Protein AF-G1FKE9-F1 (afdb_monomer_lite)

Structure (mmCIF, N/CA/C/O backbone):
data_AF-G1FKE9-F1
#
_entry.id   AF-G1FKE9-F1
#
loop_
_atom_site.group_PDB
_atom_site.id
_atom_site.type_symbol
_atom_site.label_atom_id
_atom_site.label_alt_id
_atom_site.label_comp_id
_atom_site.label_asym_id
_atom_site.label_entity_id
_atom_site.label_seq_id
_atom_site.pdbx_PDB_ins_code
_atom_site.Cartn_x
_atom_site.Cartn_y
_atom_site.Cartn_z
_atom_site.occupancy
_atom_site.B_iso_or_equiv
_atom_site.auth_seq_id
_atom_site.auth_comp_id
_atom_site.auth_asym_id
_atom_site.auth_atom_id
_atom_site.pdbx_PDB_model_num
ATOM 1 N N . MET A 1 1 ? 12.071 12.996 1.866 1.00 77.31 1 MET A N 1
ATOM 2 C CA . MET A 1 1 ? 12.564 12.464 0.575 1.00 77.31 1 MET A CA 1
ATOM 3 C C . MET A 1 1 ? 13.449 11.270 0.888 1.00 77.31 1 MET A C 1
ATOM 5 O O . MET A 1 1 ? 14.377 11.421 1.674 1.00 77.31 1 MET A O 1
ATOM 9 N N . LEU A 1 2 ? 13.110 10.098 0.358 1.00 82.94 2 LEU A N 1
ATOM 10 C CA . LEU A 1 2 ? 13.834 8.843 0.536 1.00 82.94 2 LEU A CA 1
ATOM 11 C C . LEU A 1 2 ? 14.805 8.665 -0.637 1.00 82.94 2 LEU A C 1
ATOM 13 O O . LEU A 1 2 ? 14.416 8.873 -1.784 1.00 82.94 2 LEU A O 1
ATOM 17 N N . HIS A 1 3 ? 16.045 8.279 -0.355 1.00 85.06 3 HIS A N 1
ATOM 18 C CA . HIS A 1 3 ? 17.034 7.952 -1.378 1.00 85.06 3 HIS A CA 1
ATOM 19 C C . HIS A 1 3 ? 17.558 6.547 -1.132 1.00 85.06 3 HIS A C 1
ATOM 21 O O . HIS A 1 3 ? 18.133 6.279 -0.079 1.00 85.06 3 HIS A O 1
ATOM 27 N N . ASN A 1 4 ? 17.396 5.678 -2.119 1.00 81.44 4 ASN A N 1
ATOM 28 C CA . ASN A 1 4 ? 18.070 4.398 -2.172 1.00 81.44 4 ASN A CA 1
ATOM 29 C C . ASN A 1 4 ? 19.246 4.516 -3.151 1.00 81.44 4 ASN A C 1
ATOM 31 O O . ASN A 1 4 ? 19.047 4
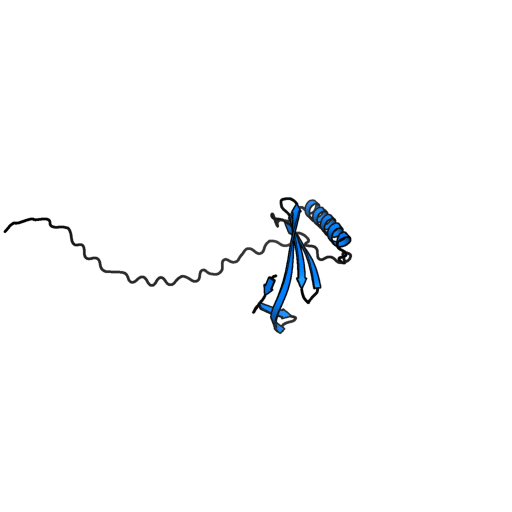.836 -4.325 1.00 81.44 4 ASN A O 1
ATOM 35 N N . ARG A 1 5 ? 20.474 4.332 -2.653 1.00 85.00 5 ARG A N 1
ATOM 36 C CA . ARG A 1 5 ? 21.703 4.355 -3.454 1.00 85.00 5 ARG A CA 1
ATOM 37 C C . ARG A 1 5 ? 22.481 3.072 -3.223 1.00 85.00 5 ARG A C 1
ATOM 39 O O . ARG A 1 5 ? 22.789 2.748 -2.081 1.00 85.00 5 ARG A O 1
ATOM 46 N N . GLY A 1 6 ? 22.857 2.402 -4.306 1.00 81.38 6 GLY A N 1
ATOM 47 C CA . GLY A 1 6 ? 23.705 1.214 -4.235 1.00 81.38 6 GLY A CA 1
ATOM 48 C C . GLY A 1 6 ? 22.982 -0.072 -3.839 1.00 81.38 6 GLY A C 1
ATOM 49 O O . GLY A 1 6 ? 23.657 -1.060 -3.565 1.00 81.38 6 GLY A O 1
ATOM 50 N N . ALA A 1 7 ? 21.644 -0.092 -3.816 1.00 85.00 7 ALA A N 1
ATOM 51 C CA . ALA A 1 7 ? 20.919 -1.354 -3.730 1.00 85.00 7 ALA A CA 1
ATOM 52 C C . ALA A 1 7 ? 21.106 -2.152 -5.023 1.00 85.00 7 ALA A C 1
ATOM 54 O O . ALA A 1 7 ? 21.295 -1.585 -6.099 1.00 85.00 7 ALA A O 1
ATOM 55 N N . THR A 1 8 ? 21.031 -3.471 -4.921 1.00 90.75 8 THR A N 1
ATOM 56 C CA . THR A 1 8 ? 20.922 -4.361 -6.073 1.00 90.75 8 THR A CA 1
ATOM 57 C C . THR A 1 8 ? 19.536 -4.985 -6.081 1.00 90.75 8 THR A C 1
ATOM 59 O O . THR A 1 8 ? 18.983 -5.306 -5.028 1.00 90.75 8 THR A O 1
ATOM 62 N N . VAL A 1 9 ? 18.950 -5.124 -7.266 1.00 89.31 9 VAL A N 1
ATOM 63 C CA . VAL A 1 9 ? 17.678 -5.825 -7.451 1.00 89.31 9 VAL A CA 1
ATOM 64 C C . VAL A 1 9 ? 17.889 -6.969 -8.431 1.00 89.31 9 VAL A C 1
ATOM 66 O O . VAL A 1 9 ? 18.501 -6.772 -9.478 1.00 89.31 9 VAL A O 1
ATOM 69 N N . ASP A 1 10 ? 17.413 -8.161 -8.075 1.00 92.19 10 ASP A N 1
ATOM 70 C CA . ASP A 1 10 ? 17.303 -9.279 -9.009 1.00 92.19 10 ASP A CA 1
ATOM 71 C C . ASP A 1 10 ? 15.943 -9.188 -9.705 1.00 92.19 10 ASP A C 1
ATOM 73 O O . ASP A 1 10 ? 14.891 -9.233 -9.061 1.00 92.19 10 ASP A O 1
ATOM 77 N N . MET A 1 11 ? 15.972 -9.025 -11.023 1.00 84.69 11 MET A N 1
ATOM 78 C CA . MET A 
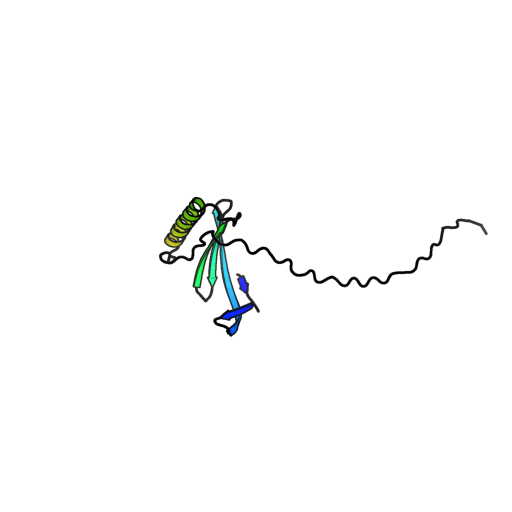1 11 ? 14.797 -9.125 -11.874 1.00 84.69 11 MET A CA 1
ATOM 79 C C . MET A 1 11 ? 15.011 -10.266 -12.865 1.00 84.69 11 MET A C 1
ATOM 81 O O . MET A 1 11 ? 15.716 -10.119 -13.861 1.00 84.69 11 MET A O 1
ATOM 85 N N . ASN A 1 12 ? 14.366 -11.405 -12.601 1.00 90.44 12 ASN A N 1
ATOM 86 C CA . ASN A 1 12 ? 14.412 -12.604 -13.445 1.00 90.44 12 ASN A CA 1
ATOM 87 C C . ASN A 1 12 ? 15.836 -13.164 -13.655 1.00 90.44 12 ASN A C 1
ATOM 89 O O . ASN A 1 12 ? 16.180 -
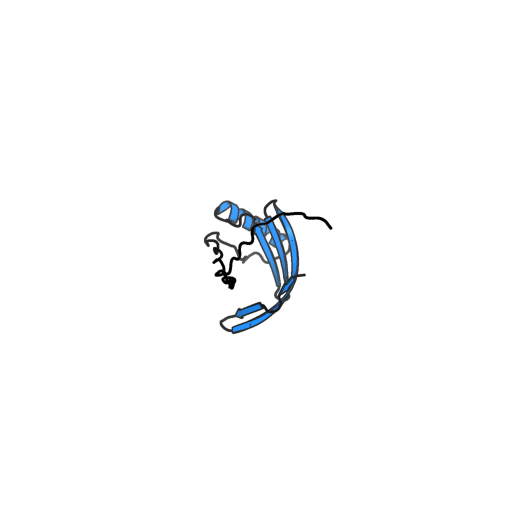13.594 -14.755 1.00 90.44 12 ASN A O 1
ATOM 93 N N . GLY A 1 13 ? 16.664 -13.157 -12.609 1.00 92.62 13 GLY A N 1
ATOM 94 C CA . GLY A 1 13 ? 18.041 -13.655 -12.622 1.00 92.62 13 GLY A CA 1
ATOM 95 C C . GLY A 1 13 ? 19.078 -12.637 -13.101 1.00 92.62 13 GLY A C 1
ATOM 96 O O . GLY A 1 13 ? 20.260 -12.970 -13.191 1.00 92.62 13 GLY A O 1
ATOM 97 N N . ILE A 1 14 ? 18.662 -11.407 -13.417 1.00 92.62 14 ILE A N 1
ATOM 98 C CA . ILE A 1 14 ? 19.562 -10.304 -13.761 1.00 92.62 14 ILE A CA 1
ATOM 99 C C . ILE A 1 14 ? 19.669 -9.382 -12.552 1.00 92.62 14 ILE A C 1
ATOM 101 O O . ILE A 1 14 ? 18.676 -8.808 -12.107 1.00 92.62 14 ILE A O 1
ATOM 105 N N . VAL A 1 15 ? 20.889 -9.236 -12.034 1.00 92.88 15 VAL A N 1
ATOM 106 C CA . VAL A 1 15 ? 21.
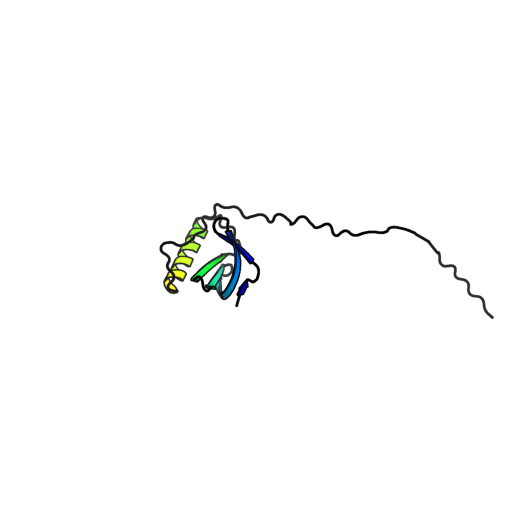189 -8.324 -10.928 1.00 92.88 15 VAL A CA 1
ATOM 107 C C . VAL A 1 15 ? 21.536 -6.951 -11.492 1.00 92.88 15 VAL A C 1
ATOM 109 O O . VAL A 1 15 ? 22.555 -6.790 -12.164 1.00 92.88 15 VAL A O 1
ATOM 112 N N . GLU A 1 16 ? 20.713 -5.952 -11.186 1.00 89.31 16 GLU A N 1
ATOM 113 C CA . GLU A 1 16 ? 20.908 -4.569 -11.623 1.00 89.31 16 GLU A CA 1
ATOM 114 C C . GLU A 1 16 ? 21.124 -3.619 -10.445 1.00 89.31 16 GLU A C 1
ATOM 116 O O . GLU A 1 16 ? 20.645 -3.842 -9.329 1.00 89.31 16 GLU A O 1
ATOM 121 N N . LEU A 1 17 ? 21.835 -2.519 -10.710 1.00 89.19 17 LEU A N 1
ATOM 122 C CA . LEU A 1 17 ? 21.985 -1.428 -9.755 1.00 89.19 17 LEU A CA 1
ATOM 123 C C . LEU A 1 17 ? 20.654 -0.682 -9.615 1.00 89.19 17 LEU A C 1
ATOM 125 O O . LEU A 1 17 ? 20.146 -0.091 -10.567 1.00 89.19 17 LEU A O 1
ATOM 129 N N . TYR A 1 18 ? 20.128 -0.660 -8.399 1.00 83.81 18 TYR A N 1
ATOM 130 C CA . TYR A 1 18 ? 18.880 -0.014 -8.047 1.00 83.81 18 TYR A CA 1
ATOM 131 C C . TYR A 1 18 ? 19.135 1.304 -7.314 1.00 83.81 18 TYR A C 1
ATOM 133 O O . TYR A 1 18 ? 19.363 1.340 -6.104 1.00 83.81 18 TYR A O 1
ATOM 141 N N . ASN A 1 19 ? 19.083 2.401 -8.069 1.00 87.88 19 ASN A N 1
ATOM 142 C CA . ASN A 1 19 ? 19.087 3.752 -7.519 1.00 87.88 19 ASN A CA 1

...

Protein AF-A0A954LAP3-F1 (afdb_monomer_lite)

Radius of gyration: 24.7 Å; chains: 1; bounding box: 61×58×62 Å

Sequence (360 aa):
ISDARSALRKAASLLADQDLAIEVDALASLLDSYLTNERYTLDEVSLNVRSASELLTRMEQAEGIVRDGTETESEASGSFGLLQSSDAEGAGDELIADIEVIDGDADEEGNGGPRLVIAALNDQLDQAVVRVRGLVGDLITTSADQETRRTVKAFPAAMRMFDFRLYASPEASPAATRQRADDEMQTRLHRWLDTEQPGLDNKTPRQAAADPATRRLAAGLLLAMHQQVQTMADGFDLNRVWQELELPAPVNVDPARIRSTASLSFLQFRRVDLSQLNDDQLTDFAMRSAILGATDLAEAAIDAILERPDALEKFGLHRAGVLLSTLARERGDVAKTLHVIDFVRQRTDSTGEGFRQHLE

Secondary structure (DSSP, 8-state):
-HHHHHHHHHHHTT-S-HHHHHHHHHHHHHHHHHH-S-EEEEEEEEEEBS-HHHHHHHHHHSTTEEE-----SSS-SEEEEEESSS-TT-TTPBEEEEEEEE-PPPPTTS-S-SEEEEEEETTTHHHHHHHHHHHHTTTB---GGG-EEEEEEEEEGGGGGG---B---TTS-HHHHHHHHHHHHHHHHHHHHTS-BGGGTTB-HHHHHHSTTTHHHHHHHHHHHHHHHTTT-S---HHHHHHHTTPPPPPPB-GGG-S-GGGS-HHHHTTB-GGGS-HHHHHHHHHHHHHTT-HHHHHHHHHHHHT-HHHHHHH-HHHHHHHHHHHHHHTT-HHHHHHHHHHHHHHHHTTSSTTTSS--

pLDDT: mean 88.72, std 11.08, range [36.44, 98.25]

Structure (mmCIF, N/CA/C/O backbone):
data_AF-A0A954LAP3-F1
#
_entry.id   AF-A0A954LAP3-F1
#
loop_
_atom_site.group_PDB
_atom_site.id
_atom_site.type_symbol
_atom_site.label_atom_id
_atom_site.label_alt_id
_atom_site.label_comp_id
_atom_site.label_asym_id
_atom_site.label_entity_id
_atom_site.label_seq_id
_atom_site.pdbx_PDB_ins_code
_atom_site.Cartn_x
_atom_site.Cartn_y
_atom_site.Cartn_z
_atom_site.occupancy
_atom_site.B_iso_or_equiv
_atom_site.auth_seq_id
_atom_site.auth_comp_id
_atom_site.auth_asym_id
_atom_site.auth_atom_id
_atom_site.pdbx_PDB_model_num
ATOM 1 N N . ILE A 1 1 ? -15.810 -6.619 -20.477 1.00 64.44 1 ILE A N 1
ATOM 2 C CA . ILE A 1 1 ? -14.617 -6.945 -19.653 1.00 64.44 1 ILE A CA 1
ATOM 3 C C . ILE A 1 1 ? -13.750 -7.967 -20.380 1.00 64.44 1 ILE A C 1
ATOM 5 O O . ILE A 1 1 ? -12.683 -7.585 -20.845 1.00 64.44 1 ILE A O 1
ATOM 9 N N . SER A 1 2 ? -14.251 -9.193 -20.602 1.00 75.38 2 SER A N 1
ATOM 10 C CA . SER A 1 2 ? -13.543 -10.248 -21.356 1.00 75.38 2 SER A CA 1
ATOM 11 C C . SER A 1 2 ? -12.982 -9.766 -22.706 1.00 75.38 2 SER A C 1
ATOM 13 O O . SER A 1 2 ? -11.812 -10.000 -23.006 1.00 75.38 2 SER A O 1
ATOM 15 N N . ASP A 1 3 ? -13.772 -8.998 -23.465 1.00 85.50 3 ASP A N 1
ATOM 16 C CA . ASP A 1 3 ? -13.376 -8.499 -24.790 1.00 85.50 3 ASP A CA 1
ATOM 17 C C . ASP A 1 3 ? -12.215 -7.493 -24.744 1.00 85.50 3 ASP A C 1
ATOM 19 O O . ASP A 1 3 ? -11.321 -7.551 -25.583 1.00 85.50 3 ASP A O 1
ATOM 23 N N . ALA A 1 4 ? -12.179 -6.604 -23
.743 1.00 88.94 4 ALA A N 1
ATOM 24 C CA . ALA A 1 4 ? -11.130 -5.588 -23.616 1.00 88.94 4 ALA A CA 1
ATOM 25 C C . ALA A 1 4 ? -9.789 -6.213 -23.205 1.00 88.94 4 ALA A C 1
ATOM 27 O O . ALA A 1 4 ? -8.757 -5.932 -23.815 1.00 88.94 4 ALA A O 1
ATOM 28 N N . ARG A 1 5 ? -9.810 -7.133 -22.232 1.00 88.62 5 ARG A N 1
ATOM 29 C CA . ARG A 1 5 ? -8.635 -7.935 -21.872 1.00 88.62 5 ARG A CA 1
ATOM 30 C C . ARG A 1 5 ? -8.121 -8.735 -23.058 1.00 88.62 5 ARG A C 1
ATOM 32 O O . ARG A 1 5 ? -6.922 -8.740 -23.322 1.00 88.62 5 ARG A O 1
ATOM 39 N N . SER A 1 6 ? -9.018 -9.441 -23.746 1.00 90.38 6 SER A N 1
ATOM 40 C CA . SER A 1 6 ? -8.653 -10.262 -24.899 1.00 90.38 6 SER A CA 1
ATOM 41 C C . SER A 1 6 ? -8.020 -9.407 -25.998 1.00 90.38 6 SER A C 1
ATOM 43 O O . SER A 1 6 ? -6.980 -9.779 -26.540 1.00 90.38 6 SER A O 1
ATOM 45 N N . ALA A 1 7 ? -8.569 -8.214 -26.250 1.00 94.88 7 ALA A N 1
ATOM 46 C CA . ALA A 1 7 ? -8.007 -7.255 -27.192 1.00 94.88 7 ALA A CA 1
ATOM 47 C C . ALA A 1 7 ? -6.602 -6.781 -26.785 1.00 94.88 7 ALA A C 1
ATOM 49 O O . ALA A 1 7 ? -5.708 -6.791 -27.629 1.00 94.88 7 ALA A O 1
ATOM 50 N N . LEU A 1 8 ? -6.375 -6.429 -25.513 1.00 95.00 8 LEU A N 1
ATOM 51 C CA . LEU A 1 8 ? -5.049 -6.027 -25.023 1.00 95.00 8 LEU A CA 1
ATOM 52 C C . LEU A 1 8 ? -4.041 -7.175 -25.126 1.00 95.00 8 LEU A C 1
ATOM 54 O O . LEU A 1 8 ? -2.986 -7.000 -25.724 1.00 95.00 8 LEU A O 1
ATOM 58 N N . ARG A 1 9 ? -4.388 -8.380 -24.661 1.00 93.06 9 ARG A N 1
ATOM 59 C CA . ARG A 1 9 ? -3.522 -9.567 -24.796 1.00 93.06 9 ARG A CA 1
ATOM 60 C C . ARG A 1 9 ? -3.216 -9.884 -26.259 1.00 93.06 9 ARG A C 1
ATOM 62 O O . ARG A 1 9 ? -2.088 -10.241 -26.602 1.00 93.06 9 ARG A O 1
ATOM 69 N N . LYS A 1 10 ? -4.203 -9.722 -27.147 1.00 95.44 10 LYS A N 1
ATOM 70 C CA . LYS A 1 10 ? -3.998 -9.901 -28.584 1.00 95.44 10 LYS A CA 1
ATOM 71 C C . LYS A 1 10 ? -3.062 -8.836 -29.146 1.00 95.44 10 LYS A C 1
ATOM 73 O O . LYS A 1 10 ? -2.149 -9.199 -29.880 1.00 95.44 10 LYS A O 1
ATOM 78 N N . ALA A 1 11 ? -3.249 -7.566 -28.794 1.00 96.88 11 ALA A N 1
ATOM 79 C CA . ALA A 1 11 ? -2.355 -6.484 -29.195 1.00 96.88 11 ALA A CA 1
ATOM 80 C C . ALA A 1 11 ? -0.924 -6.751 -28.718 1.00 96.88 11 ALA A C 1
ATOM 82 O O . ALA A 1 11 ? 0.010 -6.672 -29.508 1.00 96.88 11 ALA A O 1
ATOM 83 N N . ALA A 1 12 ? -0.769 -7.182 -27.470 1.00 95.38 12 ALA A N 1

Task details: Give the exact lines, and only those, from the line containing "ATOM 51 C CA . ALA" through the line containing "ATOM 70 C CA . ASP" in the entries above.

Answer to the exercise:
ATOM 51 C CA . ALA A 1 7 ? 20.919 -1.354 -3.730 1.00 85.00 7 ALA A CA 1
ATOM 52 C C . ALA A 1 7 ? 21.106 -2.152 -5.023 1.00 85.00 7 ALA A C 1
ATOM 54 O O . ALA A 1 7 ? 21.295 -1.585 -6.099 1.00 85.00 7 ALA A O 1
ATOM 55 N N . THR A 1 8 ? 21.031 -3.471 -4.921 1.00 90.75 8 THR A N 1
ATOM 56 C CA . THR A 1 8 ? 20.922 -4.361 -6.073 1.00 90.75 8 THR A CA 1
ATOM 57 C C . THR A 1 8 ? 19.536 -4.985 -6.081 1.00 90.75 8 THR A C 1
ATOM 59 O O . THR A 1 8 ? 18.983 -5.306 -5.028 1.00 90.75 8 THR A O 1
ATOM 62 N N . VAL A 1 9 ? 18.950 -5.124 -7.266 1.00 89.31 9 VAL A N 1
ATOM 63 C CA . VAL A 1 9 ? 17.678 -5.825 -7.451 1.00 89.31 9 VAL A CA 1
ATOM 64 C C . VAL A 1 9 ? 17.889 -6.969 -8.431 1.00 89.31 9 VAL A C 1
ATOM 66 O O . VAL A 1 9 ? 18.501 -6.772 -9.478 1.00 89.31 9 VAL A O 1
ATOM 69 N N . ASP A 1 10 ? 17.413 -8.161 -8.075 1.00 92.19 10 ASP A N 1
ATOM 70 C CA . ASP A 1 10 ? 17.303 -9.279 -9.009 1.00 92.19 10 ASP A CA 1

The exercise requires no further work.